PS 66-206 - A comparison of machine learning methods to classify chukar partridge (Alectoris chukar) establishment patterns in Washington state

Friday, August 10, 2018
ESA Exhibit Hall, New Orleans Ernest N. Morial Convention Center
Austin Matthew Smith, School of Natural Resources and Environment, University of Florida, Gainesville, FL, Wendell P. Cropper Jr., School of Forest Resources and Conservation, University of Florida, Gainesville, FL and Michael P. Moulton, Wildlife Ecology & Conservation, University of Florida
Background/Question/Methods

Better understanding and management of species populations require information on habitat requirements.
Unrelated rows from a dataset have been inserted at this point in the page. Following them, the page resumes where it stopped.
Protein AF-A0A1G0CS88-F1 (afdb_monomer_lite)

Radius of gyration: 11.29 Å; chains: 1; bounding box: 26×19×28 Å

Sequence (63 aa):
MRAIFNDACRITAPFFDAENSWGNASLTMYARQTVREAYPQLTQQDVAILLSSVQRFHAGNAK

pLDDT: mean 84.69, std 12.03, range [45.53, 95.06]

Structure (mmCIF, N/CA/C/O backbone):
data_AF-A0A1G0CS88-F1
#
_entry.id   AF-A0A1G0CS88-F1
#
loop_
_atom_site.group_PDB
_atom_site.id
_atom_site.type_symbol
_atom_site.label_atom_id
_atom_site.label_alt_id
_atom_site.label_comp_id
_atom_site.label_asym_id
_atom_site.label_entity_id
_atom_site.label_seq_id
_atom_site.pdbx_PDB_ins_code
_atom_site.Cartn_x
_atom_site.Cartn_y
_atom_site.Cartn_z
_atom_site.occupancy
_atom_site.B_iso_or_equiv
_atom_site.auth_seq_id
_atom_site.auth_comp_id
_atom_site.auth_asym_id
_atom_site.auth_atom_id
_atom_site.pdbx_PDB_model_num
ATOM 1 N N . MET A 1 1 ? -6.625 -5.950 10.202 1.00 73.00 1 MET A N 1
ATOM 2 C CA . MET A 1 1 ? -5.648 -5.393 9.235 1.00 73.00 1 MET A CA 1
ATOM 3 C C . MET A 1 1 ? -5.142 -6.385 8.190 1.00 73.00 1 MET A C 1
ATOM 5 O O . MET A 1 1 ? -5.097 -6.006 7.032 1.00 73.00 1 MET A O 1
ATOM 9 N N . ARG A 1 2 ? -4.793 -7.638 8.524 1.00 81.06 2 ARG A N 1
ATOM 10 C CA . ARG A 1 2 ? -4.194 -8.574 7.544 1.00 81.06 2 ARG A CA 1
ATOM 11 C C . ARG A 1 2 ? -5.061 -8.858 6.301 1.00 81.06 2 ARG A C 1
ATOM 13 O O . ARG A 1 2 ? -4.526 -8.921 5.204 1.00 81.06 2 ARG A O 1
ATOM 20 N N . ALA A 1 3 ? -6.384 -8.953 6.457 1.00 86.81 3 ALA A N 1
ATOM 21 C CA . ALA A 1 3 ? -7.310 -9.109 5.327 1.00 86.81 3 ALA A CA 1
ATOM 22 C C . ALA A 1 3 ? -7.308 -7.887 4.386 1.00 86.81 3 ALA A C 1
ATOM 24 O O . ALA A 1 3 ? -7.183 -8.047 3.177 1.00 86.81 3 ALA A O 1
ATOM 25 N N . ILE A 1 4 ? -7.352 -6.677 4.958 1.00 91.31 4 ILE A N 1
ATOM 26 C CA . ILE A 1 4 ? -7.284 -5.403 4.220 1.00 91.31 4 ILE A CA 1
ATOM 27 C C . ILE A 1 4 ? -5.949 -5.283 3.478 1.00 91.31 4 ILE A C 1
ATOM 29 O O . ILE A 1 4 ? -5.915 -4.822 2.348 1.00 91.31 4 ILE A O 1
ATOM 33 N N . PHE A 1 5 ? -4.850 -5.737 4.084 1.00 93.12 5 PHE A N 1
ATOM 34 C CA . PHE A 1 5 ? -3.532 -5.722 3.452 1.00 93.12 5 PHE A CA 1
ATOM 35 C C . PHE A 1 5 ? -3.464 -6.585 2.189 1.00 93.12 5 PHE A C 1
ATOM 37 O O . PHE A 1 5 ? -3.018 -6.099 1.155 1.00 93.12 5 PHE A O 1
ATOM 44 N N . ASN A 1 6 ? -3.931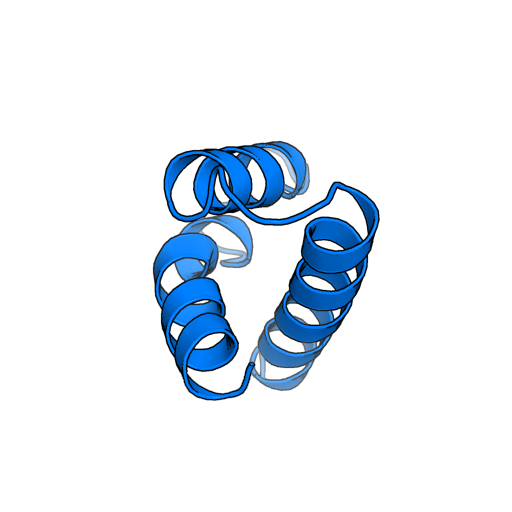 -7.834 2.248 1.00 93.12 6 ASN A N 1
ATOM 45 C CA . ASN A 1 6 ? -3.896 -8.723 1.083 1.00 93.12 6 ASN A CA 1
ATOM 46 C C . ASN A 1 6 ? -4.703 -8.156 -0.091 1.00 93.12 6 ASN A C 1
ATOM 48 O O . ASN A 1 6 ? -4.249 -8.191 -1.234 1.00 93.12 6 ASN A O 1
ATOM 52 N N . ASP A 1 7 ? -5.884 -7.611 0.195 1.00 93.81 7 ASP A N 1
ATOM 53 C CA . ASP A 1 7 ? -6.711 -6.993 -0.833 1.00 93.81 7 ASP A CA 1
ATOM 54 C C . ASP A 1 7 ? -6.108 -5.674 -1.344 1.00 93.81 7 ASP A C 1
ATOM 56 O O . ASP A 1 7 ? -6.045 -5.462 -2.552 1.00 93.81 7 ASP A O 1
ATOM 60 N N . ALA A 1 8 ? -5.546 -4.844 -0.459 1.00 92.50 8 ALA A N 1
ATOM 61 C CA . ALA A 1 8 ? -4.821 -3.635 -0.842 1.00 92.50 8 ALA A CA 1
ATOM 62 C C . ALA A 1 8 ? -3.641 -3.946 -1.775 1.00 92.50 8 ALA A C 1
ATOM 64 O O . ALA A 1 8 ? -3.472 -3.259 -2.780 1.00 92.50 8 ALA A O 1
ATOM 65 N N . CYS A 1 9 ? -2.863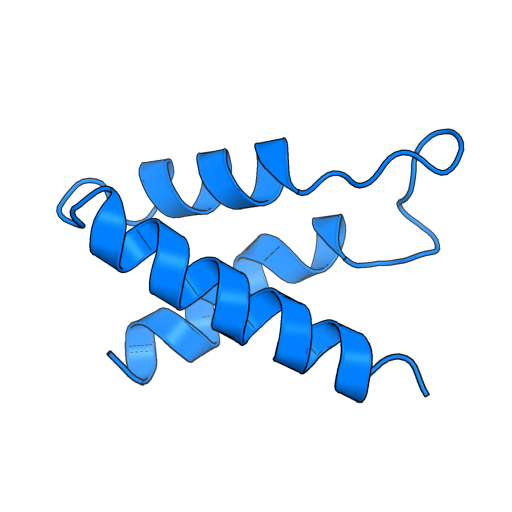 -5.003 -1.513 1.00 91.94 9 CYS A N 1
ATOM 66 C CA . CYS A 1 9 ? -1.807 -5.452 -2.424 1.00 91.94 9 CYS A CA 1
ATOM 67 C C . CYS A 1 9 ? -2.359 -5.803 -3.810 1.00 91.94 9 CYS A C 1
ATOM 69 O O . CYS A 1 9 ? -1.751 -5.430 -4.810 1.00 91.94 9 CYS A O 1
ATOM 71 N N . ARG A 1 10 ? -3.514 -6.479 -3.872 1.00 92.56 10 ARG A N 1
ATOM 72 C CA . ARG A 1 10 ? -4.162 -6.885 -5.127 1.00 92.56 10 ARG A CA 1
ATOM 73 C C . ARG A 1 10 ? -4.663 -5.688 -5.933 1.00 92.56 10 ARG A C 1
ATOM 75 O O . ARG A 1 10 ? -4.328 -5.577 -7.106 1.00 92.56 10 ARG A O 1
ATOM 82 N N . ILE A 1 11 ? -5.438 -4.790 -5.321 1.00 92.88 11 ILE A N 1
ATOM 83 C CA . ILE A 1 11 ? -6.042 -3.646 -6.032 1.00 92.88 11 ILE A CA 1
ATOM 84 C C . ILE A 1 11 ? -5.007 -2.590 -6.430 1.00 92.88 11 ILE A C 1
ATOM 86 O O . ILE A 1 11 ? -5.251 -1.811 -7.345 1.00 92.88 11 ILE A O 1
ATOM 90 N N . THR A 1 12 ? -3.858 -2.554 -5.748 1.00 92.12 12 THR A N 1
ATOM 91 C CA . THR A 1 12 ? -2.786 -1.601 -6.058 1.00 92.12 12 THR A CA 1
ATOM 92 C C . THR A 1 12 ? -1.680 -2.163 -6.942 1.00 92.12 12 THR A C 1
ATOM 94 O O . THR A 1 12 ? -0.875 -1.378 -7.434 1.00 92.12 12 THR A O 1
ATOM 97 N N . ALA A 1 13 ? -1.641 -3.480 -7.179 1.00 89.25 13 ALA A N 1
ATOM 98 C CA . ALA A 1 13 ? -0.619 -4.125 -8.005 1.00 89.25 13 ALA A CA 1
ATOM 99 C C . ALA A 1 13 ? -0.375 -3.425 -9.358 1.00 89.25 13 ALA A C 1
ATOM 101 O O . ALA A 1 13 ? 0.788 -3.177 -9.668 1.00 89.25 13 ALA A O 1
ATOM 102 N N . PRO A 1 14 ? -1.408 -2.986 -10.113 1.00 87.31 14 PRO A N 1
ATOM 103 C CA . PRO A 1 14 ? -1.197 -2.324 -11.402 1.00 87.31 14 PRO A CA 1
ATOM 104 C C . PRO A 1 14 ? -0.420 -1.004 -11.321 1.00 87.31 14 PRO A C 1
ATOM 106 O O . PRO A 1 14 ? 0.129 -0.572 -12.326 1.00 87.31 14 PRO A O 1
ATOM 109 N N . PHE A 1 15 ? -0.387 -0.349 -10.156 1.00 86.56 15 PHE A N 1
ATOM 110 C CA . PHE A 1 15 ? 0.316 0.925 -9.955 1.00 86.56 15 PHE A CA 1
ATOM 111 C C . PHE A 1 15 ? 1.783 0.751 -9.553 1.00 86.56 15 PHE A C 1
ATOM 113 O O . PHE A 1 15 ? 2.530 1.730 -9.550 1.00 86.56 15 PHE A O 1
ATOM 120 N N . PHE A 1 16 ? 2.172 -0.464 -9.163 1.00 81.94 16 PHE A N 1
ATOM 121 C CA . PHE A 1 16 ? 3.541 -0.822 -8.790 1.00 81.94 16 PHE A CA 1
ATOM 122 C C . PHE A 1 16 ? 4.231 -1.687 -9.851 1.00 81.94 16 PHE A C 1
ATOM 124 O O . PHE A 1 16 ? 5.398 -2.034 -9.683 1.00 81.94 16 PHE A O 1
ATOM 131 N N . ASP A 1 17 ? 3.526 -2.013 -10.934 1.00 79.69 17 ASP A N 1
ATOM 132 C CA . ASP A 1 17 ? 4.074 -2.707 -12.089 1.00 79.69 17 ASP A CA 1
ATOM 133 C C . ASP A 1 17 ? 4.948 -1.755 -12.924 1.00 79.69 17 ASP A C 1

Modeling species presence-absence as a function of environmental variables is one approach to address this question. Game bird introductions are regularly implemented throughout the world, even when little information of the species’ needs are known. The Chukar partridge (Alectoris chukar) was used as a test species for this study. Data related to site-level factors were collected and analyzed, which include physiography, climate, land-coverage type, and habitat range in an effort to understand Chukar habitat needs in Washington state and distinguish which algorithms are best suited when limited to these data types. Four modeling techniques were utilized for this experiment: generalized linear models (GLM); support vector machines(SVM); random forests (RF); and artificial neural networks (ANN). Principal component analysis (PCA) was also implemented in an effort to reduce variable dimensionality.

Results/Conclusions

Five measurements were recorded to assessed the classification rate of each model: predicted accuracy (ACC) , sensitivity (SENS), specificity (SPEC), positive prediction value (PPV) , negative prediction value (NPV), and Cohen’s kappa (Kappa). Results for this study indicate the RF models provide the most accurate predictions for all of these test. To test the predictive potential of these models, an external validation data set was further analyzed. We tested the predicted accuracy for three counties in Oregon where Chukars are present. The random forest model correctly identified 79% of sites with the ANN and SVM scoring 51% and GLM 41%. Two methods of PCA transformation were further applied to each model. The first involves retaining eigenvectors with eigenvalues greater than 1 and the second involves specifying a minimum degree of cumulative variance as a threshold for inclusion ( . These results reduced model accuracy, implying reduce dimensionality is not always necessary. Variables related to climate and slope quality were found to be the most important predictors of Chukar distribution and grassland landcover-type as the most suitable habitat. These results indicate RF models provide more useful estimates for species habitat requirements.